ИНТЕЛЛЕКТУАЛЬНОСТЬ ПЬЕСЫ

Поскольку, как мы установили, интеллект, этот источник мысли и идей, играет важную роль в литературе вообще, он, надо полагать, играет немалую роль и в литературе драматической. Я употребил выражение «надо полагать», потому что в нашем двадцатом веке нашлись критики и драматурги, которые считают самой привлекательной чертой драмы бездумность. Впрочем, бремя доказательства лежит на них: если они хотят убедить нас в своей правоте, пусть приведут примеры такой бездумности — помимо своей собственной, конечно. Для литературы характерно, что самые глубокие мысли и самые глубокие чувства обычно встречаются в одних и тех же произведениях; что же касается литературы драматической, то она не только более эмоциональна, но и более интеллектуальна, чем это принято ныне считать. Взлеты драматургии происходят в истории лишь спорадически, причем историки неоднократно указывали на то, что новый взлет драматургии обычно совершается в обстановке нового общественно-политического подъема. Этот подъем помимо всего прочего носит также и интеллектуальный характер.
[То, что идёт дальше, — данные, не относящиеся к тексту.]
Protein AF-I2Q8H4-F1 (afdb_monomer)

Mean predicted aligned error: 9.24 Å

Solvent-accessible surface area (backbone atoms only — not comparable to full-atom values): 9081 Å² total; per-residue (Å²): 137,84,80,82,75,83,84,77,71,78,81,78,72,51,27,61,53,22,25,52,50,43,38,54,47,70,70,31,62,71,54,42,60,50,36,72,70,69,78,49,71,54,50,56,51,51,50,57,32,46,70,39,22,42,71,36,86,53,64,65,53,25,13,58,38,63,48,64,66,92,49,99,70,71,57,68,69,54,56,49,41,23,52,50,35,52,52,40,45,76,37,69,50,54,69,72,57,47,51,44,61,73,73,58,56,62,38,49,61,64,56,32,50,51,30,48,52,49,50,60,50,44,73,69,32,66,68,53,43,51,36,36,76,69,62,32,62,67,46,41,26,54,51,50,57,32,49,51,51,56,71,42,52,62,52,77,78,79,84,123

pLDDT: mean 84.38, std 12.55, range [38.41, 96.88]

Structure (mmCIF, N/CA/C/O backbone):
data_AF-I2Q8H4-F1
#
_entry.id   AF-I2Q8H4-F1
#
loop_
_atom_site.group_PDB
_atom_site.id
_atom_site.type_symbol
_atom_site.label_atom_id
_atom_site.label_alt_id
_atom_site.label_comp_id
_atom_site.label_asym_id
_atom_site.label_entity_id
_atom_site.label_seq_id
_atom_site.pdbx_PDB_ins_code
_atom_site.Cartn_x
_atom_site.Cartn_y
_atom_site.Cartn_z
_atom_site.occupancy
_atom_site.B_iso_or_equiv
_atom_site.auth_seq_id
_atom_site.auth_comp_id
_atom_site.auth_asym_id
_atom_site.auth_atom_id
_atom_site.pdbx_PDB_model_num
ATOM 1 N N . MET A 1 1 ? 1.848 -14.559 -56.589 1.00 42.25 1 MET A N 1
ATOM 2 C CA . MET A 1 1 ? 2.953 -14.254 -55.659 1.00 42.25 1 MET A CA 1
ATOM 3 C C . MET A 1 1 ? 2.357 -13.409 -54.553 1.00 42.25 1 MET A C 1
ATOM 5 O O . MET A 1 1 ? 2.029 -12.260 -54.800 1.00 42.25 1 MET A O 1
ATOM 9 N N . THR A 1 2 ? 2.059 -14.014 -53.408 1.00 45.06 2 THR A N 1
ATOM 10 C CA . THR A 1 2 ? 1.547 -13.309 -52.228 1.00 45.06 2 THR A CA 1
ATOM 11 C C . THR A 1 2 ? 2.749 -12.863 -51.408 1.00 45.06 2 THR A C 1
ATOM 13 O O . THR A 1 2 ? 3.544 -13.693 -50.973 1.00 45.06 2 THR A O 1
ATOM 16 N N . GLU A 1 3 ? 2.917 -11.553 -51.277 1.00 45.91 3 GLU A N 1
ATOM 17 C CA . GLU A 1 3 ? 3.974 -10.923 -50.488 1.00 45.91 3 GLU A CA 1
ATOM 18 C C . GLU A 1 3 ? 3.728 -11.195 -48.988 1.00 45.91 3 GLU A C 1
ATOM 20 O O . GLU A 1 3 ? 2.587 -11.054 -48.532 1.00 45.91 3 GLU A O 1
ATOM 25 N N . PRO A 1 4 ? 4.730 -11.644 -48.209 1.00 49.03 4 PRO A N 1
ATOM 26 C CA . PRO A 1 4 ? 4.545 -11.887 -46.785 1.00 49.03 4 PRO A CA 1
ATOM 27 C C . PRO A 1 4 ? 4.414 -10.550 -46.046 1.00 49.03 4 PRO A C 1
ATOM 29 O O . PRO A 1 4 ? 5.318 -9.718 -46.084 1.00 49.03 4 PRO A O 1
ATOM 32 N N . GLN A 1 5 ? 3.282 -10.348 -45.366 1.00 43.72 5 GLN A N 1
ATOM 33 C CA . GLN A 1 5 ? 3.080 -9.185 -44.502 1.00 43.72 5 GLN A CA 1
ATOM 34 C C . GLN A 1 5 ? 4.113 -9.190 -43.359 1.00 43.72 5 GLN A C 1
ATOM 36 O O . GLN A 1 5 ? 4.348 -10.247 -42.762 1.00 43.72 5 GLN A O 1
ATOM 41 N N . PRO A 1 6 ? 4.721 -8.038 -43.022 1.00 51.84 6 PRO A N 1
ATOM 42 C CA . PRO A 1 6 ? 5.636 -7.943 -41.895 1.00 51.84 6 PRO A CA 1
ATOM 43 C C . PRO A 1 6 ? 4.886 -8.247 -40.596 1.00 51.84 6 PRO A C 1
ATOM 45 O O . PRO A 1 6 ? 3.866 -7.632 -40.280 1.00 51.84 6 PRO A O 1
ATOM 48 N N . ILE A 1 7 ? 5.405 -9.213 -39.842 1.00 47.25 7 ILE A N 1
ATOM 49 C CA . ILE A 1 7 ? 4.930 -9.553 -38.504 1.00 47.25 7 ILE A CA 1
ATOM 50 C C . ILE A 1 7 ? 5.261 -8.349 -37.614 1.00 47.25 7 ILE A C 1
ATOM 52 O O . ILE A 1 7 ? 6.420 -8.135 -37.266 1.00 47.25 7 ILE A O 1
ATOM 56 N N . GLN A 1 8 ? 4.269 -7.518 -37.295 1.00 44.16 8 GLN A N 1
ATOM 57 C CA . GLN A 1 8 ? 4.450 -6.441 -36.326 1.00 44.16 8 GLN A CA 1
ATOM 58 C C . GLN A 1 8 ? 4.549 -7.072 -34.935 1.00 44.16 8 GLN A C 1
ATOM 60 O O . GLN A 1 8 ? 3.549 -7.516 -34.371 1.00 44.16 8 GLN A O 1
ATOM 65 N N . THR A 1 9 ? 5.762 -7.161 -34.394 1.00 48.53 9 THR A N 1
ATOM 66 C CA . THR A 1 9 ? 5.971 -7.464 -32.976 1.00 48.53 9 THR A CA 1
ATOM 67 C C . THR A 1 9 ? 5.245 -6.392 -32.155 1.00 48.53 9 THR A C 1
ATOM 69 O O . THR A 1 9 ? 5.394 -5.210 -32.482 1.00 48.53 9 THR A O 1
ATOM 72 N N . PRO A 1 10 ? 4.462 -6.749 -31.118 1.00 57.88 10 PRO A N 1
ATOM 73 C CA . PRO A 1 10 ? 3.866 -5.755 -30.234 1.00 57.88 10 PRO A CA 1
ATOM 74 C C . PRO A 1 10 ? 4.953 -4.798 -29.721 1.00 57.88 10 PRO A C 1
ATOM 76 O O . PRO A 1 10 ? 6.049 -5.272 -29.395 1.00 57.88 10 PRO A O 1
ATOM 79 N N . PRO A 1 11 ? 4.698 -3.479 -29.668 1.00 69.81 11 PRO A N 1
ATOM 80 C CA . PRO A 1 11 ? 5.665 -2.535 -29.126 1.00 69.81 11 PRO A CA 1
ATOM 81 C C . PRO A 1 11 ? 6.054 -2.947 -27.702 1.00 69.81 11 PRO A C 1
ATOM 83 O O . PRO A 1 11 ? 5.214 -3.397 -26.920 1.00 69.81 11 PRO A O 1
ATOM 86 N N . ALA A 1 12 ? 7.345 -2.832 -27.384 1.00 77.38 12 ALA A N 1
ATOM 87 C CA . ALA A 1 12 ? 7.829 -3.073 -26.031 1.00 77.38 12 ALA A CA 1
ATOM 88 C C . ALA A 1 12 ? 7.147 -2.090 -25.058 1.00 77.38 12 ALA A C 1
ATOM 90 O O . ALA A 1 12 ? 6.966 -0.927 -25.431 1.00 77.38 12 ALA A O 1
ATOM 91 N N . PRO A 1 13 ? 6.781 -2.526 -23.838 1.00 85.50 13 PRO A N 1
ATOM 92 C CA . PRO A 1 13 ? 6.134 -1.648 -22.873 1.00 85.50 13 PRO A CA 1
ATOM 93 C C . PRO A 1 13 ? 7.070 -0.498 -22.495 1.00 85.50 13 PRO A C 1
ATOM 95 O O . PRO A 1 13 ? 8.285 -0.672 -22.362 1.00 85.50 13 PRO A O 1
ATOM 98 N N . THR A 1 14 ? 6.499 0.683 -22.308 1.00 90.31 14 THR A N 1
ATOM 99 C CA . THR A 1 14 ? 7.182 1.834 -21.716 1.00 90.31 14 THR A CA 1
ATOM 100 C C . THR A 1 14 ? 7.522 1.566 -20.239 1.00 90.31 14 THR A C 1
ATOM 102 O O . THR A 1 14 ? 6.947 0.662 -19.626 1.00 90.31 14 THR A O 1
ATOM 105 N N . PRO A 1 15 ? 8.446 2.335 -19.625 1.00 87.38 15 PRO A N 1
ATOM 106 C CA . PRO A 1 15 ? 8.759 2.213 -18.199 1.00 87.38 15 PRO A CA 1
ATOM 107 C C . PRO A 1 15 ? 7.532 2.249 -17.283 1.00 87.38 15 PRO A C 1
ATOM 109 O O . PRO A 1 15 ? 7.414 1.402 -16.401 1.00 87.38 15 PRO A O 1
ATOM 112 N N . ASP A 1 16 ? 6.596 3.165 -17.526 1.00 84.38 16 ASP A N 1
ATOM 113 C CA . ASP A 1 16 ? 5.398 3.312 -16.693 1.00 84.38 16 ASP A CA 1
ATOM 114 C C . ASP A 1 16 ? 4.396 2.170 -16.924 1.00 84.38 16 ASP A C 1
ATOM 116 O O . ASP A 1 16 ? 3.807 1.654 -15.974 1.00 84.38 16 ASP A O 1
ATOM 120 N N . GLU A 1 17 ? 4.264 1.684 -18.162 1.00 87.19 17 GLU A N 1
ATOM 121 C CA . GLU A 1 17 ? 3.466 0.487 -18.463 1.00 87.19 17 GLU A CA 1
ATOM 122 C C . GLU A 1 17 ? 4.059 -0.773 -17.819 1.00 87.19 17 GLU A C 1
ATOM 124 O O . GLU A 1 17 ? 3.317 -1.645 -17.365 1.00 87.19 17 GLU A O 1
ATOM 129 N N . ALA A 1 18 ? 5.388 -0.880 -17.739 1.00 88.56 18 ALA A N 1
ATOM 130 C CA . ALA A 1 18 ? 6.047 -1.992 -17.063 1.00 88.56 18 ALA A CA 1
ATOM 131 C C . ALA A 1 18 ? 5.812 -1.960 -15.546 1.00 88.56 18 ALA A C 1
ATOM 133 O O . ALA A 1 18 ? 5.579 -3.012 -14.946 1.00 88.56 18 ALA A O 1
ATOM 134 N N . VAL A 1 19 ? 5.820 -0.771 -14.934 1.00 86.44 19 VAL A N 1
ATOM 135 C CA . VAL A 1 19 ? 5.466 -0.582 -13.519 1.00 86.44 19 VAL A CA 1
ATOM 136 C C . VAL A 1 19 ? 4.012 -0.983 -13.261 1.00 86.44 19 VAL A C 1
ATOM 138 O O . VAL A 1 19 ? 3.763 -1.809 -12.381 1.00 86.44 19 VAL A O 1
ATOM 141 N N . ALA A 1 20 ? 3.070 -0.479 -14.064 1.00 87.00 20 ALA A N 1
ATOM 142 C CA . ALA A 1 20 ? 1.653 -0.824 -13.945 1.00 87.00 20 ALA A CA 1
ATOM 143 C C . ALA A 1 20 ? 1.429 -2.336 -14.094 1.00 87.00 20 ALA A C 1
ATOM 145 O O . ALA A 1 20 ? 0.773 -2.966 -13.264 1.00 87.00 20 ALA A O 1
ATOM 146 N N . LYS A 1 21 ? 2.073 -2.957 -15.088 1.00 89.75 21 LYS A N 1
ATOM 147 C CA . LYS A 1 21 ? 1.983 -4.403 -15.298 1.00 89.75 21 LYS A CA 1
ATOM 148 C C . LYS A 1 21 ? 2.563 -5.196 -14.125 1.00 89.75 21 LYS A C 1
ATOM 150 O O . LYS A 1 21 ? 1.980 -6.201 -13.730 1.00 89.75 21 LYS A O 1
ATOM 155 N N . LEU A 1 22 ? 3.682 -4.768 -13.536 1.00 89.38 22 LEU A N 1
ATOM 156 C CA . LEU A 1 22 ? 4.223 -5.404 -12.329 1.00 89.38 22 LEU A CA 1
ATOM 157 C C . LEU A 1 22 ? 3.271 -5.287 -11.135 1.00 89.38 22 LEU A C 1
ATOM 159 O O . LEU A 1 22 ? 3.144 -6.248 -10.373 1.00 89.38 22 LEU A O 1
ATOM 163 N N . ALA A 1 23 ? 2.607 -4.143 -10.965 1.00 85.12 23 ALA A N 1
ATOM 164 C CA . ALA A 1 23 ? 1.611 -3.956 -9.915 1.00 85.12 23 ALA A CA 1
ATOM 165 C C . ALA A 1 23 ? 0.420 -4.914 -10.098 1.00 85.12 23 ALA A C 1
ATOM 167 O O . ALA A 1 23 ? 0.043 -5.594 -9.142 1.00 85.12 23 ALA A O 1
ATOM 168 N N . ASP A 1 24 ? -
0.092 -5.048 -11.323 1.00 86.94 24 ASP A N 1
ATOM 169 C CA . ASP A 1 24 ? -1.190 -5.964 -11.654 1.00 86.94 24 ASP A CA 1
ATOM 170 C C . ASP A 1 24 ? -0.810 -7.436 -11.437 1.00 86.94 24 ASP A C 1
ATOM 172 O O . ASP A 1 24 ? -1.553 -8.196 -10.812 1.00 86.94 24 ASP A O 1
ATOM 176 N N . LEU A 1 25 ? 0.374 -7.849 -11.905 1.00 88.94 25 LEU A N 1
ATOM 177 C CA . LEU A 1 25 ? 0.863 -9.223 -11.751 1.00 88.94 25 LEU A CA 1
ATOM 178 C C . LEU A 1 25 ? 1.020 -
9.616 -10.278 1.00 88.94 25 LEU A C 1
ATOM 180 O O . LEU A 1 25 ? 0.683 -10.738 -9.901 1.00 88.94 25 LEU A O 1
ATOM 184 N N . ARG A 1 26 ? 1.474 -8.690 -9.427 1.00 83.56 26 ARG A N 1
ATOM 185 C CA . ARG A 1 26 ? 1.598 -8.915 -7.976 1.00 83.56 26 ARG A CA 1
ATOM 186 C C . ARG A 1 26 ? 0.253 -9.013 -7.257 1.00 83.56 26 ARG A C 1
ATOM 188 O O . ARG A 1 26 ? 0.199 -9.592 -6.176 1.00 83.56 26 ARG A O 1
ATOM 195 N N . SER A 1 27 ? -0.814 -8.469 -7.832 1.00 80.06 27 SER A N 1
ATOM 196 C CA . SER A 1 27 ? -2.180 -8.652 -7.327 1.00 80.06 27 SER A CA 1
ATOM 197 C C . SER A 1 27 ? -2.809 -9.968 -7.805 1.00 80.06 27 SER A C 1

Обычно в основе крупных драматургических произведений лежит идея, которая являет собой воодушевляющую мысль нового исторического движения, новое представление о человеке. В подобные исторические эпохи Драматурги не останавливают своего случайного выбора на тех или иных идеях в поисках интересного материала: драма представляет собой своего рода русло, по которому течет поток грандиозных идей. Следовательно, в известном смысле драматург, пишущий в такой исторический момент, совершенно не оригинален. Он не

137

проповедует своих собственных особых мнений, поэтому, быть может, ему и необязательно нужна защита билля о правах, ни даже «атмосфера свободы», которую современные публицисты считают непременным условием великого искусства; такой драматург тяготеет к центру исторической значимости. В отличие от великих драматургов вышеупомянутых исторических эпох второстепенные драматурги либо оказываются неспособными приобщиться к коренным идеям современности, либо, не сумев прийти к ним своим собственным путем, становятся эпигонами, подражателями, повторяющими чужие мысли.

Приверженцы современного антиинтеллектуализма разработали доктрину о неинтеллектуальном происхождении драмы. Разве не берет драма начало в празднествах в честь бога Диониса? Наблюдая за распространением в американской системе просвещения теорий Ницше, Гилберта Мэррея, Джейн Харрисон и Ф.-М. Корнфорда, я обратил внимание на то, какое большое впечатление производят рассказы о том, что драма восходит своими корнями к культу плодородия. Умственному взору слушателей рисуются картины оргий, сразу же останавливая всякое течение мысли. Но давайте разберемся, насколько близки к оргии самые ранние из известных нам пьес — пьесы Эсхила. Не одна, а целый ряд ступеней отделяют нас здесь от оргии. Предположим, что «оргиастическая» теория справедлива. Тогда мы должны будем постулировать, что в какой-то момент исступленная толпа участников оргии разделилась надвое, причем одна из образовавшихся таким образом групп превратилась из участников в наблюдателей, зрителей. Мы должны будем также постулировать, что затем настал такой момент, когда оргии прекратились даже на сцене, а остались лишь разговоры об оргиях. Ведь на самом раннем известном нам этапе драматургии зрители уже ни в чем активно не участвуют, а только наблюдают, актеры же только говорят, да и то не об оргиях.